#43 `pijul record` locks up other commands

Opened by cole-h on November 12, 2020
cole-h on November 12, 2020

Commands like pijul log and pijul change hang when there is a pijul record editor window open.

cole-h on November 12, 2020

Looks like this is due to the libpijul::pristine::sanakirja::Pristine::new(&pristine_dir)? call in pijul/src/repository.rs – changing it to new_nolock (wrapped in unsafe {}) makes it work. But this probably isn’t a good idea, considering find_root is called in every subcommand… Maybe a new find_root_nolock should be used for subcommands like log, change, and diff, and the other commands that don’t write? Or maybe it should be refactored to allow asynchronous (but read-only) reading?

cole-h added a change on November 12, 2020
This change could not be retrieved at the moment
cole-h added a change on November 17, 2020
This change could not be retrieved at the moment
cole-h on November 17, 2020

OK, re-uploaded the change (or one that functions similarly). Currently, only pijul log and pijul change don’t need mutable access to the repo. I don’t think pijul diff and pijul credit should need to be able to modify the database, but maybe that’s a lack of understanding. I don’t think it’s safe to new_nolock repos that are declared as mut.

pmeunier on November 17, 2020

Good questions:

  • It is never safe to new_nolock if you don’t have another locking mechanism in place (it is guaranteed to corrupt your repository, except if none of the transactions do anything). This method is intended to be used in places like the Nest, where repositories are locked by an asynchronous mutex rather than by filesystem locks. This allows to use the full power of Sanakirja, where immutable transactions can be started in parallel to a mutable one (the exact rule is: no more than one mutable transaction at the same time, and an immutable transaction t can be concurrent to at most one mutable transaction during the entire lifespan of t).
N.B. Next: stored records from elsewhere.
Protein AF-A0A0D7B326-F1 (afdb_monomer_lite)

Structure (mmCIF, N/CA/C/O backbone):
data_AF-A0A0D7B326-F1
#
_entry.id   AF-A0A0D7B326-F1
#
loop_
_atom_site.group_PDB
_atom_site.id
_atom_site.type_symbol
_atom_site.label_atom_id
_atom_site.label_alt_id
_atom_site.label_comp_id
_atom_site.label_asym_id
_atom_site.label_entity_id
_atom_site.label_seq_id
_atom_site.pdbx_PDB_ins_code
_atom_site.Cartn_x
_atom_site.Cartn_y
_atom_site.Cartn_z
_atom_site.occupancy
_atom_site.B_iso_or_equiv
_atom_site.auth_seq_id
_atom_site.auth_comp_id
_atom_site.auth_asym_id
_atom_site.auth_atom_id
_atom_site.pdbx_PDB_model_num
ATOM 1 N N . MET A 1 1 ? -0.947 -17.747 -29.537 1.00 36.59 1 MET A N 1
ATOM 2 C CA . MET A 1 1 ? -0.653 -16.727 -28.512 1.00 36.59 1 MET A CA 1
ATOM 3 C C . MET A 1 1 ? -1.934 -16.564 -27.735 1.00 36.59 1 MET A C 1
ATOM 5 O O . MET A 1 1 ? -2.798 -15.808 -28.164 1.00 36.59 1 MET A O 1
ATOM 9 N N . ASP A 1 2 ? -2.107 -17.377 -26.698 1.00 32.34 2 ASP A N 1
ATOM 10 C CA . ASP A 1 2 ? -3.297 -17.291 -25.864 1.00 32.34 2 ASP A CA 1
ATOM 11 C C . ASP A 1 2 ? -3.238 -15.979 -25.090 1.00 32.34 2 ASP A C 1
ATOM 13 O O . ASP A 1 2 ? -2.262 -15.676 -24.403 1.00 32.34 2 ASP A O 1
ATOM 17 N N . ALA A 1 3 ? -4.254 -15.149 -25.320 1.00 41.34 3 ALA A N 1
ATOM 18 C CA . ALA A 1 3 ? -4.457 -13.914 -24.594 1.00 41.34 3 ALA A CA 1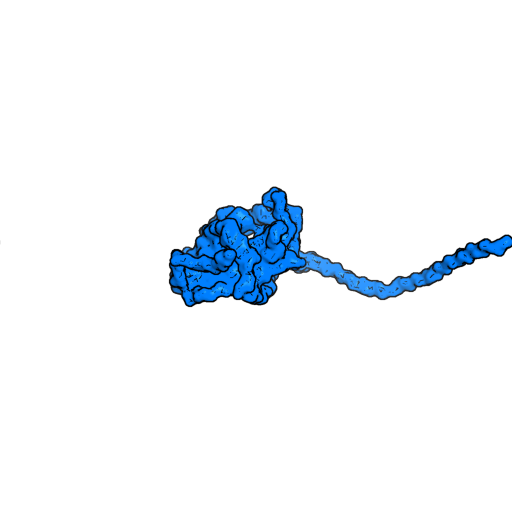
ATOM 19 C C . ALA A 1 3 ? -4.507 -14.231 -23.098 1.00 41.34 3 ALA A C 1
ATOM 21 O O . ALA A 1 3 ? -5.055 -15.263 -22.714 1.00 41.34 3 ALA A O 1
ATOM 22 N N . PHE A 1 4 ? -3.967 -13.333 -22.270 1.00 48.31 4 PHE A N 1
ATOM 23 C CA . PHE A 1 4 ? -4.216 -13.328 -20.831 1.00 48.31 4 PHE A CA 1
ATOM 24 C C . PHE A 1 4 ? -5.693 -13.655 -20.589 1.00 48.31 4 PHE A C 1
ATOM 26 O O . PHE A 1 4 ? -6.567 -12.857 -20.936 1.00 48.31 4 PHE A O 1
ATOM 33 N N . ASN A 1 5 ? -5.954 -14.855 -20.073 1.00 45.38 5 ASN A N 1
ATOM 34 C CA . ASN A 1 5 ? -7.285 -15.289 -19.708 1.00 45.38 5 ASN A CA 1
ATOM 35 C C . ASN A 1 5 ? -7.370 -15.132 -18.189 1.00 45.38 5 ASN A C 1
ATOM 37 O O . ASN A 1 5 ? -6.874 -16.002 -17.472 1.00 45.38 5 ASN A O 1
ATOM 41 N N . PRO A 1 6 ? -7.916 -14.016 -17.671 1.00 48.47 6 PRO A N 1
ATOM 42 C CA . PRO A 1 6 ? -7.956 -13.755 -16.236 1.00 48.47 6 PRO A CA 1
ATOM 43 C C . PRO A 1 6 ? -8.812 -14.745 -15.433 1.00 48.47 6 PRO A C 1
ATOM 45 O O . PRO A 1 6 ? -9.052 -14.470 -14.261 1.00 48.47 6 PRO A O 1
ATOM 48 N N . ASN A 1 7 ? -9.303 -15.854 -16.007 1.00 52.56 7 ASN A N 1
ATOM 49 C CA . ASN A 1 7 ? -9.963 -16.889 -15.221 1.00 52.56 7 ASN A CA 1
ATOM 50 C C . ASN A 1 7 ? -10.021 -18.277 -15.872 1.00 52.56 7 ASN A C 1
ATOM 52 O O . ASN A 1 7 ? -10.264 -18.396 -17.074 1.00 52.56 7 ASN A O 1
ATOM 56 N N . PRO A 1 8 ? -9.939 -19.327 -15.033 1.00 41.62 8 PRO A N 1
ATOM 57 C CA . PRO A 1 8 ? -11.167 -20.104 -14.838 1.00 41.62 8 PRO A CA 1
ATOM 58 C C . PRO A 1 8 ? -11.666 -20.250 -13.385 1.00 41.62 8 PRO A C 1
ATOM 60 O O . PRO A 1 8 ? -12.792 -20.705 -13.226 1.00 41.62 8 PRO A O 1
ATOM 63 N N . GLU A 1 9 ? -10.922 -19.864 -12.336 1.00 46.47 9 GLU A N 1
ATOM 64 C CA . GLU A 1 9 ? -11.282 -20.251 -10.946 1.00 46.47 9 GLU A CA 1
ATOM 65 C C . GLU A 1 9 ? -11.038 -19.201 -9.834 1.00 46.47 9 GLU A C 1
ATOM 67 O O . GLU A 1 9 ? -11.061 -19.538 -8.653 1.00 46.47 9 GLU A O 1
ATOM 72 N N . MET A 1 10 ? -10.827 -17.915 -10.131 1.00 54.25 10 MET A N 1
ATOM 73 C CA . MET A 1 10 ? -10.785 -16.899 -9.066 1.00 54.25 10 MET A CA 1
ATOM 74 C C . MET A 1 10 ? -12.205 -16.602 -8.569 1.00 54.25 10 MET A C 1
ATOM 76 O O . MET A 1 10 ? -13.065 -16.273 -9.388 1.00 54.25 10 MET A O 1
ATOM 80 N N . ASP A 1 11 ? -12.452 -16.681 -7.254 1.00 52.91 11 ASP A N 1
ATOM 81 C CA . ASP A 1 11 ? -13.749 -16.365 -6.634 1.00 52.91 11 ASP A CA 1
ATOM 82 C C . ASP A 1 11 ? -14.135 -14.905 -6.928 1.00 52.91 11 ASP A C 1
ATOM 84 O O . ASP A 1 11 ? -13.721 -13.950 -6.265 1.00 52.91 11 ASP A O 1
ATOM 88 N N . MET A 1 12 ? -14.923 -14.737 -7.993 1.00 54.09 12 MET A N 1
ATOM 89 C CA . MET A 1 12 ? -15.229 -13.459 -8.639 1.00 54.09 12 MET A CA 1
ATOM 90 C C . MET A 1 12 ? -15.993 -12.480 -7.738 1.00 54.09 12 MET A C 1
ATOM 92 O O . MET A 1 12 ? -16.237 -11.346 -8.155 1.00 54.09 12 MET A O 1
ATOM 96 N N . THR A 1 13 ? -16.401 -12.905 -6.542 1.00 64.31 13 THR A N 1
ATOM 97 C CA . THR A 1 13 ? -17.434 -12.226 -5.761 1.00 64.31 13 THR A CA 1
ATOM 98 C C . THR A 1 13 ? -16.951 -11.615 -4.452 1.00 64.31 13 THR A C 1
ATOM 100 O O . THR A 1 13 ? -17.689 -10.824 -3.883 1.00 64.31 13 THR A O 1
ATOM 103 N N . ARG A 1 14 ? -15.733 -11.906 -3.967 1.00 79.38 14 ARG A N 1
ATOM 104 C CA . ARG A 1 14 ? -15.305 -11.456 -2.621 1.00 79.38 14 ARG A CA 1
ATOM 105 C C . ARG A 1 14 ? -13.970 -10.734 -2.540 1.00 79.38 14 ARG A C 1
ATOM 107 O O . ARG A 1 14 ? -13.636 -10.245 -1.467 1.00 79.38 14 ARG A O 1
ATOM 114 N N . TYR A 1 15 ? -13.216 -10.631 -3.630 1.00 87.94 15 TYR A N 1
ATOM 115 C CA . TYR A 1 15 ? -11.877 -10.047 -3.579 1.00 87.94 15 TYR A CA 1
ATOM 116 C C . TYR A 1 15 ? -11.673 -8.936 -4.601 1.00 87.94 15 TYR A C 1
ATOM 118 O O . TYR A 1 15 ? -12.093 -9.023 -5.755 1.00 87.94 15 TYR A O 1
ATOM 126 N N . SER A 1 16 ? -10.995 -7.883 -4.153 1.00 91.44 16 SER A N 1
ATOM 127 C CA . SER A 1 16 ? -10.327 -6.928 -5.026 1.00 91.44 16 SER A CA 1
ATOM 128 C C . SER A 1 16 ? -8.935 -7.463 -5.355 1.00 91.44 16 SER A C 1
ATOM 130 O O . SER A 1 16 ? -8.198 -7.867 -4.457 1.00 91.44 16 SER A O 1
ATOM 132 N N . TYR A 1 17 ? -8.554 -7.433 -6.627 1.00 91.00 17 TYR A N 1
ATOM 133 C CA . TYR A 1 17 ? -7.267 -7.928 -7.103 1.00 91.00 17 TYR A CA 1
ATOM 134 C C . TYR A 1 17 ? -6.369 -6.775 -7.530 1.00 91.00 17 TYR A C 1
ATOM 136 O O . TYR A 1 17 ? -6.774 -5.894 -8.298 1.00 91.00 17 TYR A O 1
ATOM 144 N N . VAL A 1 18 ? -5.127 -6.807 -7.063 1.00 91.75 18 VAL A N 1
ATOM 145 C CA . VAL A 1 18 ? -4.064 -5.886 -7.452 1.00 91.75 18 VAL A CA 1
ATOM 146 C C . VAL A 1 18 ? -2.909 -6.701 -8.011 1.00 91.75 18 VAL A C 1
ATOM 148 O O . VAL A 1 18 ? -2.364 -7.547 -7.319 1.00 91.75 18 VAL A O 1
ATOM 151 N N . PHE A 1 19 ? -2.496 -6.416 -9.240 1.00 89.12 19 PHE A N 1
ATOM 152 C CA . PHE A 1 19 ? -1.287 -6.981 -9.831 1.00 89.12 19 PHE A CA 1
ATOM 153 C C . PHE A 1 19 ? -0.250 -5.879 -9.989 1.00 89.12 19 PHE A C 1
ATOM 155 O O . PHE A 1 19 ? -0.563 -4.807 -10.519 1.00 89.12 19 PHE A O 1
ATOM 162 N N . VAL A 1 20 ? 0.981 -6.138 -9.553 1.00 85.19 20 VAL A N 1
ATOM 163 C CA . VAL A 1 20 ? 2.095 -5.189 -9.642 1.00 85.19 20 VAL A CA 1
ATOM 164 C C . VAL A 1 20 ? 3.250 -5.822 -10.412 1.00 85.19 20 VAL A C 1
ATOM 166 O O . VAL A 1 20 ? 3.908 -6.733 -9.918 1.00 85.19 20 VAL A O 1
ATOM 169 N N . ALA A 1 21 ? 3.536 -5.288 -11.601 1.00 80.31 21 ALA A N 1
ATOM 170 C CA . ALA A 1 21 ? 4.753 -5.571 -12.357 1.00 80.31 21 ALA A CA 1
ATOM 171 C C . ALA A 1 21 ? 5.672 -4.340 -12.308 1.00 80.31 21 ALA A C 1
ATOM 173 O O . ALA A 1 21 ? 5.470 -3.382 -13.070 1.00 80.31 21 ALA A O 1
ATOM 174 N N . PRO A 1 22 ? 6.679 -4.314 -11.417 1.00 72.94 22 PRO A N 1
ATOM 175 C CA . PRO A 1 22 ? 7.682 -3.261 -11.451 1.00 72.94 22 PRO A CA 1
ATOM 176 C C . PRO A 1 22 ? 8.482 -3.340 -12.759 1.00 72.94 22 PRO A C 1
ATOM 178 O O . PRO A 1 22 ? 8.640 -4.414 -13.340 1.00 72.94 22 PRO A O 1
ATOM 181 N N . ALA A 1 23 ? 9.019 -2.203 -13.208 1.00 70.12 23 ALA A N 1
ATOM 182 C CA . ALA A 1 23 ? 9.934 -2.192 -14.348 1.00 70.12 23 ALA A CA 1
ATOM 183 C C . ALA A 1 23 ? 11.162 -3.070 -14.056 1.00 70.12 23 ALA A C 1
ATOM 185 O O . ALA A 1 23 ? 11.588 -3.211 -12.909 1.00 70.12 23 ALA A O 1
ATOM 186 N N . ASP A 1 24 ? 11.767 -3.626 -15.098 1.00 65.75 24 ASP A N 1
ATOM 187 C CA . ASP A 1 24 ? 13.000 -4.398 -15.019 1.00 65.75 24 ASP A CA 1
ATOM 188 C C . ASP A 1 24 ? 13.882 -4.183 -16.263 1.00 65.75 24 ASP A C 1
ATOM 190 O O . ASP A 1 24 ? 13.658 -3.274 -17.060 1.00 65.75 24 ASP A O 1
ATOM 194 N N . ARG A 1 25 ? 14.941 -4.989 -16.421 1.00 62.09 25 ARG A N 1
ATOM 195 C CA . ARG A 1 25 ? 15.868 -4.862 -17.561 1.00 62.09 25 ARG A CA 1
ATOM 196 C C . ARG A 1 25 ? 15.210 -5.111 -18.922 1.00 62.09 25 ARG A C 1
ATOM 198 O O . ARG A 1 25 ? 15.727 -4.616 -19.918 1.00 62.09 25 ARG A O 1
ATOM 205 N N . ARG A 1 26 ? 14.149 -5.916 -18.970 1.00 63.34 26 ARG A N 1
ATOM 206 C CA . ARG A 1 26 ? 13.431 -6.311 -20.188 1.00 63.34 26 ARG A CA 1
ATOM 207 C C . ARG A 1 26 ? 12.210 -5.415 -20.421 1.00 63.34 26 ARG A C 1
ATOM 209 O O . ARG A 1 26 ? 11.891 -5.125 -21.566 1.00 63.34 26 ARG A O 1
ATOM 216 N N . ASN A 1 27 ? 11.605 -4.908 -19.348 1.00 63.88 27 ASN A N 1
ATOM 217 C CA . ASN A 1 27 ? 10.413 -4.073 -19.349 1.00 63.88 27 ASN A CA 1
ATOM 218 C C . ASN A 1 27 ? 10.676 -2.715 -18.702 1.00 63.88 27 ASN A C 1
ATOM 220 O O . ASN A 1 27 ? 10.696 -2.560 -17.484 1.00 63.88 27 ASN A O 1
ATOM 224 N N . ILE A 1 28 ? 10.820 -1.691 -19.539 1.00 65.50 28 ILE A N 1
ATOM 225 C CA . ILE A 1 28 ? 11.038 -0.310 -19.083 1.00 65.50 28 ILE A CA 1
ATOM 226 C C . ILE A 1 28 ? 9.761 0.371 -18.566 1.00 65.50 28 ILE A C 1
ATOM 228 O O . ILE A 1 28 ? 9.838 1.457 -17.988 1.00 65.50 28 ILE A O 1
ATOM 232 N N . ILE A 1 29 ? 8.594 -0.234 -18.805 1.00 69.00 29 ILE A N 1
ATOM 233 C CA . ILE A 1 29 ? 7.297 0.235 -18.319 1.00 69.00 29 ILE A CA 1
ATOM 234 C C . ILE A 1 29 ? 6.961 -0.567 -17.075 1.00 69.00 29 ILE A C 1
ATOM 236 O O . ILE A 1 29 ? 6.960 -1.794 -17.098 1.00 69.00 29 ILE A O 1
ATOM 240 N N . ALA A 1 30 ? 6.664 0.140 -15.996 1.00 76.00 30 ALA A N 1
ATOM 241 C CA . ALA A 1 30 ? 6.143 -0.481 -14.800 1.00 76.00 30 ALA A CA 1
ATOM 242 C C . ALA A 1 30 ? 4.610 -0.415 -14.856 1.00 76.00 30 ALA A C 1
ATOM 244 O O . ALA A 1 30 ? 4.058 0.636 -15.185 1.00 76.00 30 ALA A O 1
ATOM 245 N N . ARG A 1 31 ? 3.916 -1.507 -14.536 1.00 82.19 31 ARG A N 1
ATOM 246 C CA . ARG A 1 31 ? 2.468 -1.635 -14.748 1.00 82.19 31 ARG A CA 1
ATOM 247 C C . ARG A 1 31 ? 1.749 -2.140 -13.509 1.00 82.19 31 ARG A C 1
ATOM 249 O O . ARG A 1 31 ? 2.250 -3.011 -12.801 1.00 82.19 31 ARG A O 1
ATOM 256 N N . THR A 1 32 ? 0.553 -1.611 -13.281 1.00 86.56 32 THR A N 1
ATOM 257 C CA . THR A 1 32 ? -0.403 -2.169 -12.328 1.00 86.56 32 THR A CA 1
ATOM 258 C C . THR A 1 32 ? -1.734 -2.474 -13.004 1.00 86.56 32 THR A C 1
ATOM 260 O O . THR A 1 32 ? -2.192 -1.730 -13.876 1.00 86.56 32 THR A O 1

  • I don’t think pijul credit needs mutable access, because it’s only doing txn_begin, not mut_txn_begin.

One correct way to solve this issue is by dropping the transaction before doing edit::edit_bytes. That would probably take some refactoring of push, pull and record (the only commands that take a lock, I believe).

If you’re interested in solving this, I’m super happy to help.

cole-h on November 18, 2020

You weren’t kidding about needing to refactor record, at least (the one I started with). I don’t have too much time right now aside from my drive-by fixes; I’m interested in giving it a shot, but it will be slow going (if it goes at all) until finals are over.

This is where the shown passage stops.